Narco-violence, fear and politics: Specter of terrorism looms over relationship between Mexico and the United States The barbarity of recent weeks has reignited the debate on the use of terror by criminal groups, but its implications also cross over issues such as migration, trade, and the US presidential election Two car bombs in Guanajuato. The decapitation of the mayor of Chilpancingo. The discovery of a dismembered body abandoned in a cooler wrapped with gift bows in Sinaloa.

In the midst of a spiral that left almost 200,000 people dead during the last six-year term, violence has reached levels of sophistication and barbarity that go beyond what statistics are able to record. The security crisis has been the main challenge at the beginning of Claudia Sheinbaum’s administration and has placed Mexico at the forefront of a discussion as uncomfortable as it is delicate: can the events of the last few weeks be considered acts of terrorism ? It is not just a label.
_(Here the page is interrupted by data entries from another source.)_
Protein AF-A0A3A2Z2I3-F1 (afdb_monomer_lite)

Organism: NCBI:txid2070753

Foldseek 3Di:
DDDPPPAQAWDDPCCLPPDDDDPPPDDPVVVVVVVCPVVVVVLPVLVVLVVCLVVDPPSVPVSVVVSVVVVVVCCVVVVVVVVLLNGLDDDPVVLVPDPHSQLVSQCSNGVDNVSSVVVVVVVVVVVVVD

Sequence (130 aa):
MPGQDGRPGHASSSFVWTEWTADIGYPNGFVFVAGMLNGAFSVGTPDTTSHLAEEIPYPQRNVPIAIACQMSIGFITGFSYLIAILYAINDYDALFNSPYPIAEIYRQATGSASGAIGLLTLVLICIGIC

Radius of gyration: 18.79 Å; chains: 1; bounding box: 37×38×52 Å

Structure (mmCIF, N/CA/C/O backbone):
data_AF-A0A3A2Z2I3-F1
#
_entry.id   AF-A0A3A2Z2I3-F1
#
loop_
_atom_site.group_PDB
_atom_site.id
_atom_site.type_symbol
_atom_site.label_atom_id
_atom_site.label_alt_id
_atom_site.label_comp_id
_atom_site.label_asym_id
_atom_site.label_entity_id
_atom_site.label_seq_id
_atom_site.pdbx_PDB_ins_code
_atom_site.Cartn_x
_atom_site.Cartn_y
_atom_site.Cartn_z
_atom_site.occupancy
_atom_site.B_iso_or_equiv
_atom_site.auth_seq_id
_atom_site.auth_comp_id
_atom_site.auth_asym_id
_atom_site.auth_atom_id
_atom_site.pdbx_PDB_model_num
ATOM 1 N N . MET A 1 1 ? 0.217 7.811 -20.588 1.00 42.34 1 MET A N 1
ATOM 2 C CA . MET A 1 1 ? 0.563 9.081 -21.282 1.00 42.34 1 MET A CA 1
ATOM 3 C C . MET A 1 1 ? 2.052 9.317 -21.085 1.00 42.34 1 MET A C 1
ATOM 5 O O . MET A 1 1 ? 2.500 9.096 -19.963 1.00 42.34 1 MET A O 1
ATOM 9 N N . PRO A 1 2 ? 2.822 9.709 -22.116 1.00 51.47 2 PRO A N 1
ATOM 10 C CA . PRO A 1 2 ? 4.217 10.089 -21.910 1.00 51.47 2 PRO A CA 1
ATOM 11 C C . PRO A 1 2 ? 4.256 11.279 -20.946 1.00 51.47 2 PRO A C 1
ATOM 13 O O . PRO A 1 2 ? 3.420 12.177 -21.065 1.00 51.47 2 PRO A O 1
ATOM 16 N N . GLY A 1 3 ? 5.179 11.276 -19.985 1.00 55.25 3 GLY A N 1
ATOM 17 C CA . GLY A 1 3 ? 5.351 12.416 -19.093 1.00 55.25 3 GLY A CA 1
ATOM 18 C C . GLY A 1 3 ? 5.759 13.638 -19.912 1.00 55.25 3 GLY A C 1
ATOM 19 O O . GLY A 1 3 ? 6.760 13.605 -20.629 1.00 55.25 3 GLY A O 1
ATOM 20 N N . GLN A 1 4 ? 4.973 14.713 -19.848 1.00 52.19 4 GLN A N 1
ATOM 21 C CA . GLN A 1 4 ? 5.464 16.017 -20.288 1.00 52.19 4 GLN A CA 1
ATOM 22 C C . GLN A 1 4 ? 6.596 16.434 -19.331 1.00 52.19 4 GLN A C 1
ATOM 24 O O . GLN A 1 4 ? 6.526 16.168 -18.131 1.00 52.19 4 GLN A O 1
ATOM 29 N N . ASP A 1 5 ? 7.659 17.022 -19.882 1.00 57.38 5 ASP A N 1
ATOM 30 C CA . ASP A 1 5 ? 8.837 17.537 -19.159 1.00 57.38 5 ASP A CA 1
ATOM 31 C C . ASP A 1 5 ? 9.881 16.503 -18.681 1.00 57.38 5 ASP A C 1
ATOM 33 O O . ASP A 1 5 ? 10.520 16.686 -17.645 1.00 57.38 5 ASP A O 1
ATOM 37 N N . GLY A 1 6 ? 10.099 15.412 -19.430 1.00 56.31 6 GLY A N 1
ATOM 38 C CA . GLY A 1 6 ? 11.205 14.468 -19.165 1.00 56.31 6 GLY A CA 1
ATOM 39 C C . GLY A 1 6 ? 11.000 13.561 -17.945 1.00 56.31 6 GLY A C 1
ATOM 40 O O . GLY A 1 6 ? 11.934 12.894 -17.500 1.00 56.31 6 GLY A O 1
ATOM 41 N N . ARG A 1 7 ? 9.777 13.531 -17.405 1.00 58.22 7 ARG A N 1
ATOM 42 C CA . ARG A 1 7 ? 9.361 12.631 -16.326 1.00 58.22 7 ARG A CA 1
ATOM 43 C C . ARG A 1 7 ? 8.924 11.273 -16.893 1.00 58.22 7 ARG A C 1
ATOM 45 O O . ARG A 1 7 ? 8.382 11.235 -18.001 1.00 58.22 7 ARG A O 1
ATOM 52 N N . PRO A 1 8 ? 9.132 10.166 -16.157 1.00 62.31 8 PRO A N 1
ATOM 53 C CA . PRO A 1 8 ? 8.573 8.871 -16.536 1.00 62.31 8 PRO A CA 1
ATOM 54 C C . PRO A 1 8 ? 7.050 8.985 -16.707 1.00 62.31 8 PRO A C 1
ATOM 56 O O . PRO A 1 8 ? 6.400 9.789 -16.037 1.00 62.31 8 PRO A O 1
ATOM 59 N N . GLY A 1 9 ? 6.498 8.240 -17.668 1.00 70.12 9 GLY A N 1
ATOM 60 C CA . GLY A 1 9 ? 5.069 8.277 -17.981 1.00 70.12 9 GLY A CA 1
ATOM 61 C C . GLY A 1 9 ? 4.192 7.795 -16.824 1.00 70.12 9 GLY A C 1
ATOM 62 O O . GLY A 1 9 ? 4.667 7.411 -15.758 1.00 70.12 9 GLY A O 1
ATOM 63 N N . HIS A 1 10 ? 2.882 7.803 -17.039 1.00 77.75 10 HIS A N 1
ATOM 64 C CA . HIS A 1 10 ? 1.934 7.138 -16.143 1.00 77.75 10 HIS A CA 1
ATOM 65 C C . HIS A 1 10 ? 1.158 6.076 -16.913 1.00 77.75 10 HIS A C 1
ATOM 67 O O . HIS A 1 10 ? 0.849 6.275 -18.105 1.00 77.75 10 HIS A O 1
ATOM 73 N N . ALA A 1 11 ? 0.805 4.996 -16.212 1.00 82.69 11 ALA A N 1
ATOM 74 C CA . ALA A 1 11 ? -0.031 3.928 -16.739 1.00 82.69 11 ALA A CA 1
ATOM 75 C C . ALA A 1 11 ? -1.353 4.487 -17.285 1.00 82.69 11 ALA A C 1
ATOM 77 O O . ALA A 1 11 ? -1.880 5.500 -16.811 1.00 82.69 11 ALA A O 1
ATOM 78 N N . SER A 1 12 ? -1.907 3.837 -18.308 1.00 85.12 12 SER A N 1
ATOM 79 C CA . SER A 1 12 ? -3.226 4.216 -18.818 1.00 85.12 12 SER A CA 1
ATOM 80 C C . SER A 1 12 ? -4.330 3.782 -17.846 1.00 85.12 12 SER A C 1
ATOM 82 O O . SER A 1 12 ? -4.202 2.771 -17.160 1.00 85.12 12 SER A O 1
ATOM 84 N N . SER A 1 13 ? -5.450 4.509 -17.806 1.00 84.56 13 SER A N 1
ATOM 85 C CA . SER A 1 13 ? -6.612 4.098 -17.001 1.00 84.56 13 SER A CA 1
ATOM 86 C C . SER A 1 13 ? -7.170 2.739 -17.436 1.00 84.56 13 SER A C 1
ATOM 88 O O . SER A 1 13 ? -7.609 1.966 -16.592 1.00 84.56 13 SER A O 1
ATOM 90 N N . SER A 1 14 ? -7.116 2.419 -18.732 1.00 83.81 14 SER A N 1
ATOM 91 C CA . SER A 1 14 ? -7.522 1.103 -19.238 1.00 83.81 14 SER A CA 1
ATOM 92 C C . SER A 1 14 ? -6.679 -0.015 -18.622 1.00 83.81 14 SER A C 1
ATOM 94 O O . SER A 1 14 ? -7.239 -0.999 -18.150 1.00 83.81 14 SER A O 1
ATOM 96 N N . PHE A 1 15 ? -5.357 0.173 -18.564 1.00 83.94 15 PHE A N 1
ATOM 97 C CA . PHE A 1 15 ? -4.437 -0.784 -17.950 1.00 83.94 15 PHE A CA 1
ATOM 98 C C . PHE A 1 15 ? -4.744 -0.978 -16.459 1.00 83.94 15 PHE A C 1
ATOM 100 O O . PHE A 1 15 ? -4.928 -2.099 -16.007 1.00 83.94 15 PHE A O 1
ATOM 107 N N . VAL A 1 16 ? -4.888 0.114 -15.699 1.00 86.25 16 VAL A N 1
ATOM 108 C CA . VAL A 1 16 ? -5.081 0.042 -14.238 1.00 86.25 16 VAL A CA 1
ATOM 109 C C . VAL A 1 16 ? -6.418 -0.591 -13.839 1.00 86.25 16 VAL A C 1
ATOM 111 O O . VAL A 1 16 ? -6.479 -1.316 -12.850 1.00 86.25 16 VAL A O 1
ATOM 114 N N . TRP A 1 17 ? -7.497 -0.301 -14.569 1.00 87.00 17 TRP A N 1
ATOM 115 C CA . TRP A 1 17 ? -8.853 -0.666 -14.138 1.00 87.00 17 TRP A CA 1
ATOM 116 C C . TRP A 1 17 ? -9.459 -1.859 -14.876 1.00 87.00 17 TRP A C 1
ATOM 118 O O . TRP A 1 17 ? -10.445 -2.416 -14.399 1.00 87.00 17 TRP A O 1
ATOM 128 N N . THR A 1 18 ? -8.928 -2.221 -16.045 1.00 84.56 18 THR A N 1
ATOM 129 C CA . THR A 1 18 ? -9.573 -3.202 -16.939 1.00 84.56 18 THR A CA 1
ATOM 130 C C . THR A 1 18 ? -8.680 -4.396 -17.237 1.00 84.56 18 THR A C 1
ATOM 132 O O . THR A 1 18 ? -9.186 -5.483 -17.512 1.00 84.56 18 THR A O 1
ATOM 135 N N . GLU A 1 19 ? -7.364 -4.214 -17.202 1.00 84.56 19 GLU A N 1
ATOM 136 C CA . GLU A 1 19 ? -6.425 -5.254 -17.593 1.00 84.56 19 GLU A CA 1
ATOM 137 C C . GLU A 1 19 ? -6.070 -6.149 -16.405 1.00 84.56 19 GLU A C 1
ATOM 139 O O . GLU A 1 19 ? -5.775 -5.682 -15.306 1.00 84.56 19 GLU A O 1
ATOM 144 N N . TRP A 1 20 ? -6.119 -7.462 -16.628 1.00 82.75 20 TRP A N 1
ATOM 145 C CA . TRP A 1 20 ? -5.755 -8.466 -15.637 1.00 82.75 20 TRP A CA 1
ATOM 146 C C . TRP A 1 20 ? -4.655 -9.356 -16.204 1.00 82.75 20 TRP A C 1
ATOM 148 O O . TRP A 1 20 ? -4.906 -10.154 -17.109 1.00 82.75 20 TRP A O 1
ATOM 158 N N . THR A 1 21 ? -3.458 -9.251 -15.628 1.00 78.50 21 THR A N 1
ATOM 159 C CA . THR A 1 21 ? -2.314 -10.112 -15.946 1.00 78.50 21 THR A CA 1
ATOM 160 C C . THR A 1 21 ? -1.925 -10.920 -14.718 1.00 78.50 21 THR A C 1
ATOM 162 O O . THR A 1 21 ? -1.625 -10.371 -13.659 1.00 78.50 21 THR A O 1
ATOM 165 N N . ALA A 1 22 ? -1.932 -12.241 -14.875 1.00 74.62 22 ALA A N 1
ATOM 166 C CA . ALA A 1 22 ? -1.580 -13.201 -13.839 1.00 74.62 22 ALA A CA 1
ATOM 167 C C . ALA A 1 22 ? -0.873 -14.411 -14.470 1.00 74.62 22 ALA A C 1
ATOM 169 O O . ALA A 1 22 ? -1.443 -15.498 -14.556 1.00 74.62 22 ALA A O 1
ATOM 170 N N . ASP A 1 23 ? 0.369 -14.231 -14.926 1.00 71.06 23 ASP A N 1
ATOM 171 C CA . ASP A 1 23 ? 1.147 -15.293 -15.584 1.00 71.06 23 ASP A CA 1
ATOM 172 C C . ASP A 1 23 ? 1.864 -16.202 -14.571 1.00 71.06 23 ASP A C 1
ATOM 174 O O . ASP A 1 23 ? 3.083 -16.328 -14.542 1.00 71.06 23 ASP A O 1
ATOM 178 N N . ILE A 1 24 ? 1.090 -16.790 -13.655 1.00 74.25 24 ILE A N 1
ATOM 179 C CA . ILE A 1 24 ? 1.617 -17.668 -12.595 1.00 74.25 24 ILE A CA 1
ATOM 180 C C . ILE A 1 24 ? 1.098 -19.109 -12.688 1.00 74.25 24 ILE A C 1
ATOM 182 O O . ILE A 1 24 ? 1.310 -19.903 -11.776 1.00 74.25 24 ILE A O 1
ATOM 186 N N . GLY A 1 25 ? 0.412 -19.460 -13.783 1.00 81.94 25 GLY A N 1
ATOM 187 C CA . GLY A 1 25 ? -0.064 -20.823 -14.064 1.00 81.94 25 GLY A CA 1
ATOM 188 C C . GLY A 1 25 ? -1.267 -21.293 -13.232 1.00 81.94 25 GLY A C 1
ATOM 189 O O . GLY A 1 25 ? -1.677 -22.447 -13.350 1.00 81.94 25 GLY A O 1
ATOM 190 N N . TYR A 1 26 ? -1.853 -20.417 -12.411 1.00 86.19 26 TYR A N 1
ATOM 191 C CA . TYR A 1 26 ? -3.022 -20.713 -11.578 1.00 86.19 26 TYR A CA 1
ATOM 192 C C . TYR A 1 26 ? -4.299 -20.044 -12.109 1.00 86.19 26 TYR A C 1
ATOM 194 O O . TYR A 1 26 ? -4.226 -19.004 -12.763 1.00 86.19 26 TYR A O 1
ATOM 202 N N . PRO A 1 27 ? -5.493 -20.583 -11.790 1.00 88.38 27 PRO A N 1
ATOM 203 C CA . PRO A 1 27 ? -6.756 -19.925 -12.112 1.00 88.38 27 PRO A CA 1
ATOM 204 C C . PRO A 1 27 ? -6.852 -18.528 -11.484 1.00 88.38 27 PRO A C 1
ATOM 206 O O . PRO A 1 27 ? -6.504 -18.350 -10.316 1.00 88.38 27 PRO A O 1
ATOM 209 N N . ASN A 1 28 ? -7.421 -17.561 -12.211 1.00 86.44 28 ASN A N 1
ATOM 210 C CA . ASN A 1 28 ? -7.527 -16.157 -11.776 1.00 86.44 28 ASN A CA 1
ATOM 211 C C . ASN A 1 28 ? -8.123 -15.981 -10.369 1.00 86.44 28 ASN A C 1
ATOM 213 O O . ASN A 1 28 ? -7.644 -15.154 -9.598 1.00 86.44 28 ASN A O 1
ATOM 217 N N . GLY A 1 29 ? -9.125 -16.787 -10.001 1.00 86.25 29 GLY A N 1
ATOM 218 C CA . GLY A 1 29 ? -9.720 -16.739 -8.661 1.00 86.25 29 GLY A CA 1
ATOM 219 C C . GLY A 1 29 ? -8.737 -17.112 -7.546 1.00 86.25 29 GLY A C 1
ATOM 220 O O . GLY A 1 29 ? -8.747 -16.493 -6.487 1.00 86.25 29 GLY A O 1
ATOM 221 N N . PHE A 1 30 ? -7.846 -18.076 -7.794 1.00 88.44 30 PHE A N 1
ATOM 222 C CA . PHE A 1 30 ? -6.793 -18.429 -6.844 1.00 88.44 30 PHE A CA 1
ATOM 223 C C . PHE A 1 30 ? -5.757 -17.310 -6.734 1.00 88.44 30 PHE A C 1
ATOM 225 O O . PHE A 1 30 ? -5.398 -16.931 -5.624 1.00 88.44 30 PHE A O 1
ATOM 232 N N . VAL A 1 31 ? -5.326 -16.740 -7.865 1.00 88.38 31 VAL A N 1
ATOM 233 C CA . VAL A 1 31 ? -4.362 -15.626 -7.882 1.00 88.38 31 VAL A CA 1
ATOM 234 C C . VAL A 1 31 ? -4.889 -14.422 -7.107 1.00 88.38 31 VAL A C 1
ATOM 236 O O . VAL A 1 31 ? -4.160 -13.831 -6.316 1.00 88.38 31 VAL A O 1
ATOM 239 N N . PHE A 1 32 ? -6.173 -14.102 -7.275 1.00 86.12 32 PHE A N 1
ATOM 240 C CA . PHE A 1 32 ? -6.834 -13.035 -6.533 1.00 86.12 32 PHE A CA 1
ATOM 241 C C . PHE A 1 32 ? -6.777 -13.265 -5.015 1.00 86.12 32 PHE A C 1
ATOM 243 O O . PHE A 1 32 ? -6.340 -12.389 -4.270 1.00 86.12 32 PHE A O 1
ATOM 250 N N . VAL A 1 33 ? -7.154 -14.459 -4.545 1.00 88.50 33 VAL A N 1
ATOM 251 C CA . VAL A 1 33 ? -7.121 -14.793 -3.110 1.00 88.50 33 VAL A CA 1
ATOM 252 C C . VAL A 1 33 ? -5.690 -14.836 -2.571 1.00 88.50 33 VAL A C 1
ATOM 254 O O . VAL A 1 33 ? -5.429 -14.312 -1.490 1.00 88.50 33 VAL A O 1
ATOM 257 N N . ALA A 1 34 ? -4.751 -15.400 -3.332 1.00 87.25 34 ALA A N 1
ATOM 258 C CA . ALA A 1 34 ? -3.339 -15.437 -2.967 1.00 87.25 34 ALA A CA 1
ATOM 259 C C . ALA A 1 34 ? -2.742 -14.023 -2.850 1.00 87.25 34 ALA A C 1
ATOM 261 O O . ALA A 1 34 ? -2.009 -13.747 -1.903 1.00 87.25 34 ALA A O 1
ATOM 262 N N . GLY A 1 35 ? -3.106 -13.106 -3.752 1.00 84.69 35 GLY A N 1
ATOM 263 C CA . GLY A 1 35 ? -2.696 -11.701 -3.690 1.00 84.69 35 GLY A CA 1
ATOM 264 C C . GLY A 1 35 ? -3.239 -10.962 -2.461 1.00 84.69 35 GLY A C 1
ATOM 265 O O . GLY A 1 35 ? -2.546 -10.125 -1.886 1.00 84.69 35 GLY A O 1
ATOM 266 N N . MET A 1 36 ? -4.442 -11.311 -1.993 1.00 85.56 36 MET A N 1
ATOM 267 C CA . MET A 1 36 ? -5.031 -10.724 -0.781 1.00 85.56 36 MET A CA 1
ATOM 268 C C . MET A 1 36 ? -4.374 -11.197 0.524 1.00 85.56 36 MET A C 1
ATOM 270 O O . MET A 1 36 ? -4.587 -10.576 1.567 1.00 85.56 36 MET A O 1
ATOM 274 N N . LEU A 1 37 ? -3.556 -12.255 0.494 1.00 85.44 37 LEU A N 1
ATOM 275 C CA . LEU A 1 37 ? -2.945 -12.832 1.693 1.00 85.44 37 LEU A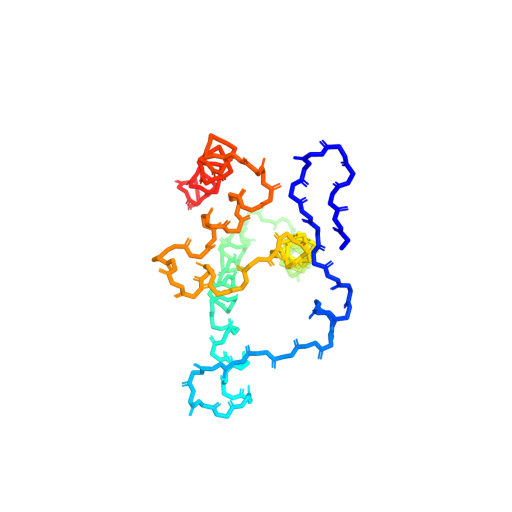 CA 1
ATOM 276 C C . LEU A 1 37 ? -2.089 -11.815 2.461 1.00 85.44 37 LEU A C 1
ATOM 278 O O . LEU A 1 37 ? -2.167 -11.748 3.685 1.00 85.44 37 LEU A O 1
ATOM 282 N N . ASN A 1 38 ? -1.311 -10.990 1.752 1.00 78.56 38 ASN A N 1
ATOM 283 C CA . ASN A 1 38 ? -0.487 -9.961 2.389 1.00 78.56 38 ASN A CA 1
ATOM 284 C C . ASN A 1 38 ? -1.352 -8.898 3.094 1.00 78.56 38 ASN A C 1
ATOM 286 O O . ASN A 1 38 ? -1.058 -8.510 4.221 1.00 78.56 38 ASN A O 1
ATOM 290 N N . GLY A 1 39 ? -2.472 -8.508 2.475 1.00 74.62 39 GLY A N 1
ATOM 291 C CA . GLY A 1 39 ? -3.443 -7.593 3.077 1.00 74.62 39 GLY A CA 1
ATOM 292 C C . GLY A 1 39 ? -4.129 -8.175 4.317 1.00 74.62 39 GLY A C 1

The debate has resurfaced at a critical moment: on the eve of the U.

S. election, in an atmosphere of complete distrust and reproaches between the two countries, and in view of the possibility of victory for a candidate — Donald Trump — who has for years pursued the idea of naming drug cartels as terrorist groups, with potentially disastrous consequences. “It’s a very thorny issue,” warns Mauricio Meschoulam, an internationalist specializing in terrorism who has studied the phenomenon in Mexico for 14 year.